## Aim of the exercise
Reproduce only what lies between the first line of the material below and the line containing "Mean predicted aligned error: 19.55 Å", with both of those lines included and every line kept exact.

..........

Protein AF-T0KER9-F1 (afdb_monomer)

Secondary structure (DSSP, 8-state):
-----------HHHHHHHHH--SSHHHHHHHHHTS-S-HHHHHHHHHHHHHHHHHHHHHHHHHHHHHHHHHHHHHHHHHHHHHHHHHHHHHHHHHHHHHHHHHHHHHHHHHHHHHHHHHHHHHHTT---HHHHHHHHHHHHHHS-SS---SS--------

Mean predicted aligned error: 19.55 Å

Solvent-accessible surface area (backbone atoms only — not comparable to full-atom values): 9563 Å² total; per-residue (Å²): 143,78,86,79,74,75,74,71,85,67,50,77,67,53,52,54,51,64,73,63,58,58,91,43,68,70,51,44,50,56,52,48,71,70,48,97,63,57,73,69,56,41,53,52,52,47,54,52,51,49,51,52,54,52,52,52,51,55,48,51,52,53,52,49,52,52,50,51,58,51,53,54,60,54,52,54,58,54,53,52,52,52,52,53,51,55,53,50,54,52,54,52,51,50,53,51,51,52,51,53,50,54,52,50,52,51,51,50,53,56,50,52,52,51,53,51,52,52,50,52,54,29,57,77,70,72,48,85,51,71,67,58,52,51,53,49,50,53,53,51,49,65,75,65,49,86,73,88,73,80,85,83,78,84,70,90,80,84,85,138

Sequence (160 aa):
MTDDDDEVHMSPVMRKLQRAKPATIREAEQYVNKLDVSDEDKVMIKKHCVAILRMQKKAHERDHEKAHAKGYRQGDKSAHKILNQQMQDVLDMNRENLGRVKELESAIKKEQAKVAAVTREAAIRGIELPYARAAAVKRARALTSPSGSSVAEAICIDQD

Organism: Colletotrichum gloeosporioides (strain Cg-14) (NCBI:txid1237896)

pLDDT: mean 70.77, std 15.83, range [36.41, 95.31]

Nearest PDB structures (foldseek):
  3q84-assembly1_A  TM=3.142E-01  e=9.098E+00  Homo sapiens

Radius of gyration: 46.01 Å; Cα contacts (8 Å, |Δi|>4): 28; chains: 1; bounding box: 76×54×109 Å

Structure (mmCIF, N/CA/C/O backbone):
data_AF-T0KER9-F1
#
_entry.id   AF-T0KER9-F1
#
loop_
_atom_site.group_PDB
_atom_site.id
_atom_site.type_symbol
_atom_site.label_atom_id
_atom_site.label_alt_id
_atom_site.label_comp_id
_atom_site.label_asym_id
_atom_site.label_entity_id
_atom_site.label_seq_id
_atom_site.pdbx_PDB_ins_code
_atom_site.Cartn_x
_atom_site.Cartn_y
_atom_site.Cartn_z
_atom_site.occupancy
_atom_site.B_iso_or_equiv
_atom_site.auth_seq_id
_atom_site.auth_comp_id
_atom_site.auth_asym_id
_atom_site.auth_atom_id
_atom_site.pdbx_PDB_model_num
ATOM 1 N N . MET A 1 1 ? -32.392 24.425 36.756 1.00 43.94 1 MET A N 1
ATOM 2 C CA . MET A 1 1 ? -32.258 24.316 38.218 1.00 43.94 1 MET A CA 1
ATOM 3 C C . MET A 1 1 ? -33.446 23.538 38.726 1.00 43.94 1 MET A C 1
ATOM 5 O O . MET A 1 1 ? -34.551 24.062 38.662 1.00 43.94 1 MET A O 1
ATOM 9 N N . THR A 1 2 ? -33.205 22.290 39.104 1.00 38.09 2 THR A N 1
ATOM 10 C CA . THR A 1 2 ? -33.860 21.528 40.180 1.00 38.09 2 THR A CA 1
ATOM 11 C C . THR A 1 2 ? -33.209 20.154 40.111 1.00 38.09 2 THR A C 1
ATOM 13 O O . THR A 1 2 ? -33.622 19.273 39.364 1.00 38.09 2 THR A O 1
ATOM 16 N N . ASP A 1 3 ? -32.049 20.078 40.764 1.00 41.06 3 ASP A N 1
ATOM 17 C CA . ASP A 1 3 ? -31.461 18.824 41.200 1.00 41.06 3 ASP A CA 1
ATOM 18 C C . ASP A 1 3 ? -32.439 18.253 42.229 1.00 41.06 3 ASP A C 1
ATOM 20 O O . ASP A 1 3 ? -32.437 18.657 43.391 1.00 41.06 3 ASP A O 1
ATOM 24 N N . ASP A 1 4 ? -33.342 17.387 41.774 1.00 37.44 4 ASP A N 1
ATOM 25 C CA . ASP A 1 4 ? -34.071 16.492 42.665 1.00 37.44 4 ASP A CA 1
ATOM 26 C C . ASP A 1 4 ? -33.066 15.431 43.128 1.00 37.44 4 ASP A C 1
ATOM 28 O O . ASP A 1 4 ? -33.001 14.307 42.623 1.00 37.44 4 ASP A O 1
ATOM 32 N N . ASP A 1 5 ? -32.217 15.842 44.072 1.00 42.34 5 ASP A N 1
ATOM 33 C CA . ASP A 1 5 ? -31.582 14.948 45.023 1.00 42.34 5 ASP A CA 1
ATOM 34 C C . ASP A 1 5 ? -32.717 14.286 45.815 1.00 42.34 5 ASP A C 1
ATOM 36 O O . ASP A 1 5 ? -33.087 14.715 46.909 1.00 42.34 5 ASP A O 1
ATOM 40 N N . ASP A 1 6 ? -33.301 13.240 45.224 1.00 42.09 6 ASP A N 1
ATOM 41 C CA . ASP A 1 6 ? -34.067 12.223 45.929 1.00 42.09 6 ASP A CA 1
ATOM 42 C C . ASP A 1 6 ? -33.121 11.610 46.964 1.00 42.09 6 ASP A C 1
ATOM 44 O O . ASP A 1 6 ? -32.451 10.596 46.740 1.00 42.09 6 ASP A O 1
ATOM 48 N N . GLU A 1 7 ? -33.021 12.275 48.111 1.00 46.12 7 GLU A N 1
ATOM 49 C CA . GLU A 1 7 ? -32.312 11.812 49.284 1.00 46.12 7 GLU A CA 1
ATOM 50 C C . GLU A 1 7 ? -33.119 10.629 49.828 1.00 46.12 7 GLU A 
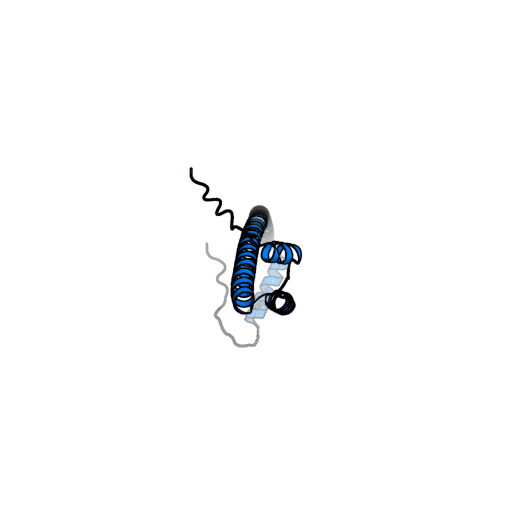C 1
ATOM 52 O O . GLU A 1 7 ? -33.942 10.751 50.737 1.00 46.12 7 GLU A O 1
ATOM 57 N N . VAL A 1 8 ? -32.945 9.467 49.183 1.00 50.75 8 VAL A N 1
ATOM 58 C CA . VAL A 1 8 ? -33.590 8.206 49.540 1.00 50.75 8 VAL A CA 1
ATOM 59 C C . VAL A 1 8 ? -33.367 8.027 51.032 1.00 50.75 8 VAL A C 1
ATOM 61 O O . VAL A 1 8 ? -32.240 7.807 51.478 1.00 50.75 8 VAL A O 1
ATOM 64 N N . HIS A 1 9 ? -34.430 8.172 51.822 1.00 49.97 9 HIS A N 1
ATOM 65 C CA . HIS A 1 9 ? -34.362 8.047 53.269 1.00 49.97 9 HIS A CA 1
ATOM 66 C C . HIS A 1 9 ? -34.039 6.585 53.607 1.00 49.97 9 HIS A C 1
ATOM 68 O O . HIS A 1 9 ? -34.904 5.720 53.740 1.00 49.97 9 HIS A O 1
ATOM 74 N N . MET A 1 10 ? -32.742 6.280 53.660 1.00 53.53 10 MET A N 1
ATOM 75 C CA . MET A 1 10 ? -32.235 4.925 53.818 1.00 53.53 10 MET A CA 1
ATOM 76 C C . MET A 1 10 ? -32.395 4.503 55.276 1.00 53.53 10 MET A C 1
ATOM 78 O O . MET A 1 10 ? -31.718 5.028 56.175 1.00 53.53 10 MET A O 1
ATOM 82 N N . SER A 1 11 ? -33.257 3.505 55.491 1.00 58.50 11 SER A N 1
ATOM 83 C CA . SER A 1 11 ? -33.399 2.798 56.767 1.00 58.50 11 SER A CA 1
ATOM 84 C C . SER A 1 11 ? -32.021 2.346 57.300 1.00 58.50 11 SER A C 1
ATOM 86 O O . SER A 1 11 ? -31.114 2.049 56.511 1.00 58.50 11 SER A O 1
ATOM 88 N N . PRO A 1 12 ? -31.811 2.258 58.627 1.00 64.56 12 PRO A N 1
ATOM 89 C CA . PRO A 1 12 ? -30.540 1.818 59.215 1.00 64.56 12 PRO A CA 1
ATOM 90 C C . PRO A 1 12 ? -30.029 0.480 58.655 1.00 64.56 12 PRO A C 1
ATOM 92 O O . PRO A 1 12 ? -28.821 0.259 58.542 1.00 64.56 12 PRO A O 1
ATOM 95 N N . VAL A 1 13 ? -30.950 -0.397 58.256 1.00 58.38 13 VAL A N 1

..........

## Written response
Protein AF-T0KER9-F1 (afdb_monomer)

Secondary structure (DSSP, 8-state):
-----------HHHHHHHHH--SSHHHHHHHHHTS-S-HHHHHHHHHHHHHHHHHHHHHHHHHHHHHHHHHHHHHHHHHHHHHHHHHHHHHHHHHHHHHHHHHHHHHHHHHHHHHHHHHHHHHHTT---HHHHHHHHHHHHHHS-SS---SS--------

Mean predicted aligned error: 19.55 Å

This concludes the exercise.